The irony of history
A riddle of time I could never solve
In my own little world, I am a happy man. To borrow from John Dryden, ‘the joys I have possessed, in spite of fate, are mine. Be fair or foul or rain or shine I have had my hour’. My happiness comes from the place I was born in, cradled and brought up. It has more to do with resilience and resistance of the people in our part of the city than with its glorious historical past or my personal fortunes.

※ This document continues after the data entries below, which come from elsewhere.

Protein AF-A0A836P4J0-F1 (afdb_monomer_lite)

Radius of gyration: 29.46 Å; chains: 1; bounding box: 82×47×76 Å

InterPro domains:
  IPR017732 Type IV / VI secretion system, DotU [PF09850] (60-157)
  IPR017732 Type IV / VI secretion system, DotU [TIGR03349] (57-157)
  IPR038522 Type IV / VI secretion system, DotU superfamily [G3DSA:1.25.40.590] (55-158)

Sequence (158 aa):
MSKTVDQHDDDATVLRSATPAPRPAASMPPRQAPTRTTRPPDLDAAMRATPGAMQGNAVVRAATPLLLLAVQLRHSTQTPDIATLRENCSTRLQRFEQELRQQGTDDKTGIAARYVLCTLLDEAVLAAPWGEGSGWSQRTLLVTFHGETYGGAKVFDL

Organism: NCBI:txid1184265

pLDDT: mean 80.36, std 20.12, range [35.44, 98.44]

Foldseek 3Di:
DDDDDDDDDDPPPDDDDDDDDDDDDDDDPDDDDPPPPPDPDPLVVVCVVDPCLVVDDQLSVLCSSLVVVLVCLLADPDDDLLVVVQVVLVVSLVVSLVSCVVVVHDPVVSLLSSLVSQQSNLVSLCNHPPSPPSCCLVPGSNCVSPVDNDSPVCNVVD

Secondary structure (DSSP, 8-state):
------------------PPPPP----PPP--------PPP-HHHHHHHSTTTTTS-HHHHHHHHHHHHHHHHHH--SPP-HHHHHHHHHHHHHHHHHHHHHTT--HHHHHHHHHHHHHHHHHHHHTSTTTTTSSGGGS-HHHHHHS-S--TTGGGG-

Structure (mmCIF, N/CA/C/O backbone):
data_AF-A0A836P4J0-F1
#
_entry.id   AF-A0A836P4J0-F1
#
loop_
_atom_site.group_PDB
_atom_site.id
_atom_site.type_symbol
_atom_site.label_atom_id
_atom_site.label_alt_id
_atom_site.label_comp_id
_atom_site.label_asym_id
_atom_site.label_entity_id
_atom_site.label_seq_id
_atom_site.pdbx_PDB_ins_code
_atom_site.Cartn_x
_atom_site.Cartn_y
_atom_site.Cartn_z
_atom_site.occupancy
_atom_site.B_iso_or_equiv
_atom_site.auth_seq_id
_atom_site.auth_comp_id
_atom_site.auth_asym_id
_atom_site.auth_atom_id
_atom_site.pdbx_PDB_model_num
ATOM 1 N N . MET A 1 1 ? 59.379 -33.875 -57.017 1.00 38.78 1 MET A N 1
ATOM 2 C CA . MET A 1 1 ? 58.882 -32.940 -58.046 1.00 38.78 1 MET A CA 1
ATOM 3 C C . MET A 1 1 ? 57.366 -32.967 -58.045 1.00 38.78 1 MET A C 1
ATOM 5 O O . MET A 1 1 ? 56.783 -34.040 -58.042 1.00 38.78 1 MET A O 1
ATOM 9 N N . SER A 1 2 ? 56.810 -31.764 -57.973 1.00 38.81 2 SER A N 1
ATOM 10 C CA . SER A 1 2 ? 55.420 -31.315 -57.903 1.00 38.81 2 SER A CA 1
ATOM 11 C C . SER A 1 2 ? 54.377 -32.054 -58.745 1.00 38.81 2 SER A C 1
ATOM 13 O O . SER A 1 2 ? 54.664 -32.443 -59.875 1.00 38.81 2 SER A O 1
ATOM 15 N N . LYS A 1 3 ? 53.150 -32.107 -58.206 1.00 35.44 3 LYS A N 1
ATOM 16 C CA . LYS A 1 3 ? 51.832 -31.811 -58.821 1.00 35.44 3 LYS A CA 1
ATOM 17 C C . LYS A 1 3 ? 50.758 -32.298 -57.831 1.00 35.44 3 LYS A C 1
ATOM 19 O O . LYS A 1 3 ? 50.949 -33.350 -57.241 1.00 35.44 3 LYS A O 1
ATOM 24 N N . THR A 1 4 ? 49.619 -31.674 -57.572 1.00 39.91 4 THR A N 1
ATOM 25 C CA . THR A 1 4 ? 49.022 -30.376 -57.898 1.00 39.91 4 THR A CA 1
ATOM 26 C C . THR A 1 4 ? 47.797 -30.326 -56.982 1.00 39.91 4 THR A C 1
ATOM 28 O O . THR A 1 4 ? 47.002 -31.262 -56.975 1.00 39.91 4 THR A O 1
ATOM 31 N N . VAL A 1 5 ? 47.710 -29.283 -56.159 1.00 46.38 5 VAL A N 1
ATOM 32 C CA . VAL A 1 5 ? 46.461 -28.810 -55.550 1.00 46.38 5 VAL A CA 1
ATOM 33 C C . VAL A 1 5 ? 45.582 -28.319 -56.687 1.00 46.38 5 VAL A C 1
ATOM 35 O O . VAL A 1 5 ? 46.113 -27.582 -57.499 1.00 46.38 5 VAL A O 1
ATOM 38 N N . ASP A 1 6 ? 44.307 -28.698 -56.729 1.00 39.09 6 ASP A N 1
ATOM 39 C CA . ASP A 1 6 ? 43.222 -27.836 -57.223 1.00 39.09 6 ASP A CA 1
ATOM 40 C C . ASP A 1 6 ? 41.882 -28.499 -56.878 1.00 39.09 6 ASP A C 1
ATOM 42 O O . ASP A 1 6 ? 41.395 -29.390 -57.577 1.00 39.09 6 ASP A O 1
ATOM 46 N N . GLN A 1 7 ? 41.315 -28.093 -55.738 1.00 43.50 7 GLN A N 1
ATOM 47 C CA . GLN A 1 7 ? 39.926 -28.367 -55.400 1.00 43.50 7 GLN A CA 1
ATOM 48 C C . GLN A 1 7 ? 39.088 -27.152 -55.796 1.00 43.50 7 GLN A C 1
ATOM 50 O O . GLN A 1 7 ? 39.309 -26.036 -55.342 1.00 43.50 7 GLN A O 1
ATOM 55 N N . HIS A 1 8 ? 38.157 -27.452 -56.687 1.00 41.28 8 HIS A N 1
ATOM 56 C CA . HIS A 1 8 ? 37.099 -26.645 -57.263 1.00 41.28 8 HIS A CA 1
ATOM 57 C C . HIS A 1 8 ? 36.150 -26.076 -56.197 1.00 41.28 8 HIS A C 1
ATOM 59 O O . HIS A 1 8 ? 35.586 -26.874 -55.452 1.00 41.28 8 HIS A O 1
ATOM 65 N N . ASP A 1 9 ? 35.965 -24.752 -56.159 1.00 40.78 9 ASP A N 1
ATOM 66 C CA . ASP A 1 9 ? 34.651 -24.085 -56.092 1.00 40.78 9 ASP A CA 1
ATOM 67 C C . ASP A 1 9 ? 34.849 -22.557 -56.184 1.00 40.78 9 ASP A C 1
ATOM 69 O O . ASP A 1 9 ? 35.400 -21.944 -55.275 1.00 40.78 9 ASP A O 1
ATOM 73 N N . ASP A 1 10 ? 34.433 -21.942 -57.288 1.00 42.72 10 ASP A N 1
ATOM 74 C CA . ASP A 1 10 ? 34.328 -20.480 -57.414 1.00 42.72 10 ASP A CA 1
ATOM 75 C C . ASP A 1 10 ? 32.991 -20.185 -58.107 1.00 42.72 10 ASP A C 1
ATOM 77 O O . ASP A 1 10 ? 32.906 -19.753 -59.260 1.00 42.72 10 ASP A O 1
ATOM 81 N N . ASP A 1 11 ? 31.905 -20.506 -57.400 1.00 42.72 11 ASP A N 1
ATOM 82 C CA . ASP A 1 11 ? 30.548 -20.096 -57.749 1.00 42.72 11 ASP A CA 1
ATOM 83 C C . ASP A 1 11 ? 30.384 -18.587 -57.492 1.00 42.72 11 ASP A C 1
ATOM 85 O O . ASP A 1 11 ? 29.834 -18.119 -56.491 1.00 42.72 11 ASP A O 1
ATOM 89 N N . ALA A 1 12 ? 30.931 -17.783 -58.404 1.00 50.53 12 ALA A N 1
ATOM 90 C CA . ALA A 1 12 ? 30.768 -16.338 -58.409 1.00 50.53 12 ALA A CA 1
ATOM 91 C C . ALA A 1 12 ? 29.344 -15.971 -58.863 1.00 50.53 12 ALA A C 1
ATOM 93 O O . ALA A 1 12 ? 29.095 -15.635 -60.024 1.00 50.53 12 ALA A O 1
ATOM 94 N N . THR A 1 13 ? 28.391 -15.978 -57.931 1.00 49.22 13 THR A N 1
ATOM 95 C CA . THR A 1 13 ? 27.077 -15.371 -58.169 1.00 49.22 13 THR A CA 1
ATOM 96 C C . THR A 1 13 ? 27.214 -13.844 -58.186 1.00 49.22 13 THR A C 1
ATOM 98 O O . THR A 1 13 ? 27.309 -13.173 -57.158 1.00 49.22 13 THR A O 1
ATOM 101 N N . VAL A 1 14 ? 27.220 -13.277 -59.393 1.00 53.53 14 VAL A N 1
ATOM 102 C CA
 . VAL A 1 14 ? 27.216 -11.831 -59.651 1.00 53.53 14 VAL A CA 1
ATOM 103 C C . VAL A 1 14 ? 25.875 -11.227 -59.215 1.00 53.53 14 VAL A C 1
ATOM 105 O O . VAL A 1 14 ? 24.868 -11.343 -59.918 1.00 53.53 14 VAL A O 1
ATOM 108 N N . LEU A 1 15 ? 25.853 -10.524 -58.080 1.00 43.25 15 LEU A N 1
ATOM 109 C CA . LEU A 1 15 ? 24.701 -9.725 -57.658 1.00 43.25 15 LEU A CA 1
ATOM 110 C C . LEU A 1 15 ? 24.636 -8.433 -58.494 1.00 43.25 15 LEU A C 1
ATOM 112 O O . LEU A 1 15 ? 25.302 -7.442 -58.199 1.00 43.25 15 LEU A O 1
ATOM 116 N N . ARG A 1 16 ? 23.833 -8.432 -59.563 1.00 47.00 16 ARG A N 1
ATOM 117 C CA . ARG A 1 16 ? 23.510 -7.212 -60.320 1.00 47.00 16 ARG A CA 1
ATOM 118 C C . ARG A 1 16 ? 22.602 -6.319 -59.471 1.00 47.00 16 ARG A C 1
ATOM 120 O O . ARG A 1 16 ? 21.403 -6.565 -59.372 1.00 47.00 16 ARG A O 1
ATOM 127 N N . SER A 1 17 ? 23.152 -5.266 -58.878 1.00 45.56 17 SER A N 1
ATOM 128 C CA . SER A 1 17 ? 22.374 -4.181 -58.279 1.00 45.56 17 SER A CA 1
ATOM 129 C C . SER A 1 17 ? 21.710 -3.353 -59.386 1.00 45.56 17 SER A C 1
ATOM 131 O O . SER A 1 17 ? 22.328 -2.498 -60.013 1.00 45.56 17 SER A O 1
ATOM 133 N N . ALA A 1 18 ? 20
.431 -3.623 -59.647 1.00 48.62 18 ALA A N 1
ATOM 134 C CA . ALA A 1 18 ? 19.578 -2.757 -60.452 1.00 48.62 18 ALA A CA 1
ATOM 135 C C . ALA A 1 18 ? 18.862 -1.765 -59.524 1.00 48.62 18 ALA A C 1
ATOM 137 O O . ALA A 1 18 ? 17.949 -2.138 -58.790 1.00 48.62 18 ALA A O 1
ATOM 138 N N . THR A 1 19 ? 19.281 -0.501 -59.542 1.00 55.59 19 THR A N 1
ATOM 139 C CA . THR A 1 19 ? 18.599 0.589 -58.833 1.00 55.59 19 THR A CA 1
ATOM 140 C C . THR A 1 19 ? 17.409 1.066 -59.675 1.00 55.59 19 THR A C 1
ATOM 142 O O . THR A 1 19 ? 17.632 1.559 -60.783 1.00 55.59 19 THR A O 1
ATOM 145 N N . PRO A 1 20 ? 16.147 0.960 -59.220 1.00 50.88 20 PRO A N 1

Many times, I envy myself for being born amongst men of strong spine and robust conscience that refused to bow before the mighty, in Orwellian words, ‘I never lost faith in the rugged sense of their simple patriotism’. True, like ‘Saleem Sinai’, ‘I was handcuffed to history’. Inside mother’s womb, I had heard deafening sounds of Dakota planes landing at the small airstrip atop the dusty hillock and pounding nearby villages. My mother had inhaled lots of dust and smoke coming out of the nearby villages bombarded by these planes. I too had received my share of dust and smoke through the umbilical cord. She often told me that when I ‘tumbled forth in the world’ there were some yellow patches on my rubicund face. These looked like dark clouds on a clear summer blue sky- perhaps the dust and smoke inhaled by her had run through veins into my face. My story, in fact is the story of a whole generation that has witnessed the tumbrel puller, the cart pusher, the buggy driver, the needle worker, the tailor the shoe mender refusing to bow before the authorities and even challenging the mighty. In my childhood much more than the elite, the minor vendors and shopkeepers constituted bulk of political workers. Moreover, these fought a battle royal against the ‘dominant discourse’ and strengthened the people’s narrative.’ Many times, I would be amazed at the efficiency of the networking of the political organization. Programs and message from these organizations travelled faster than a bullet through word of mouth from one corner of the city to another- and to…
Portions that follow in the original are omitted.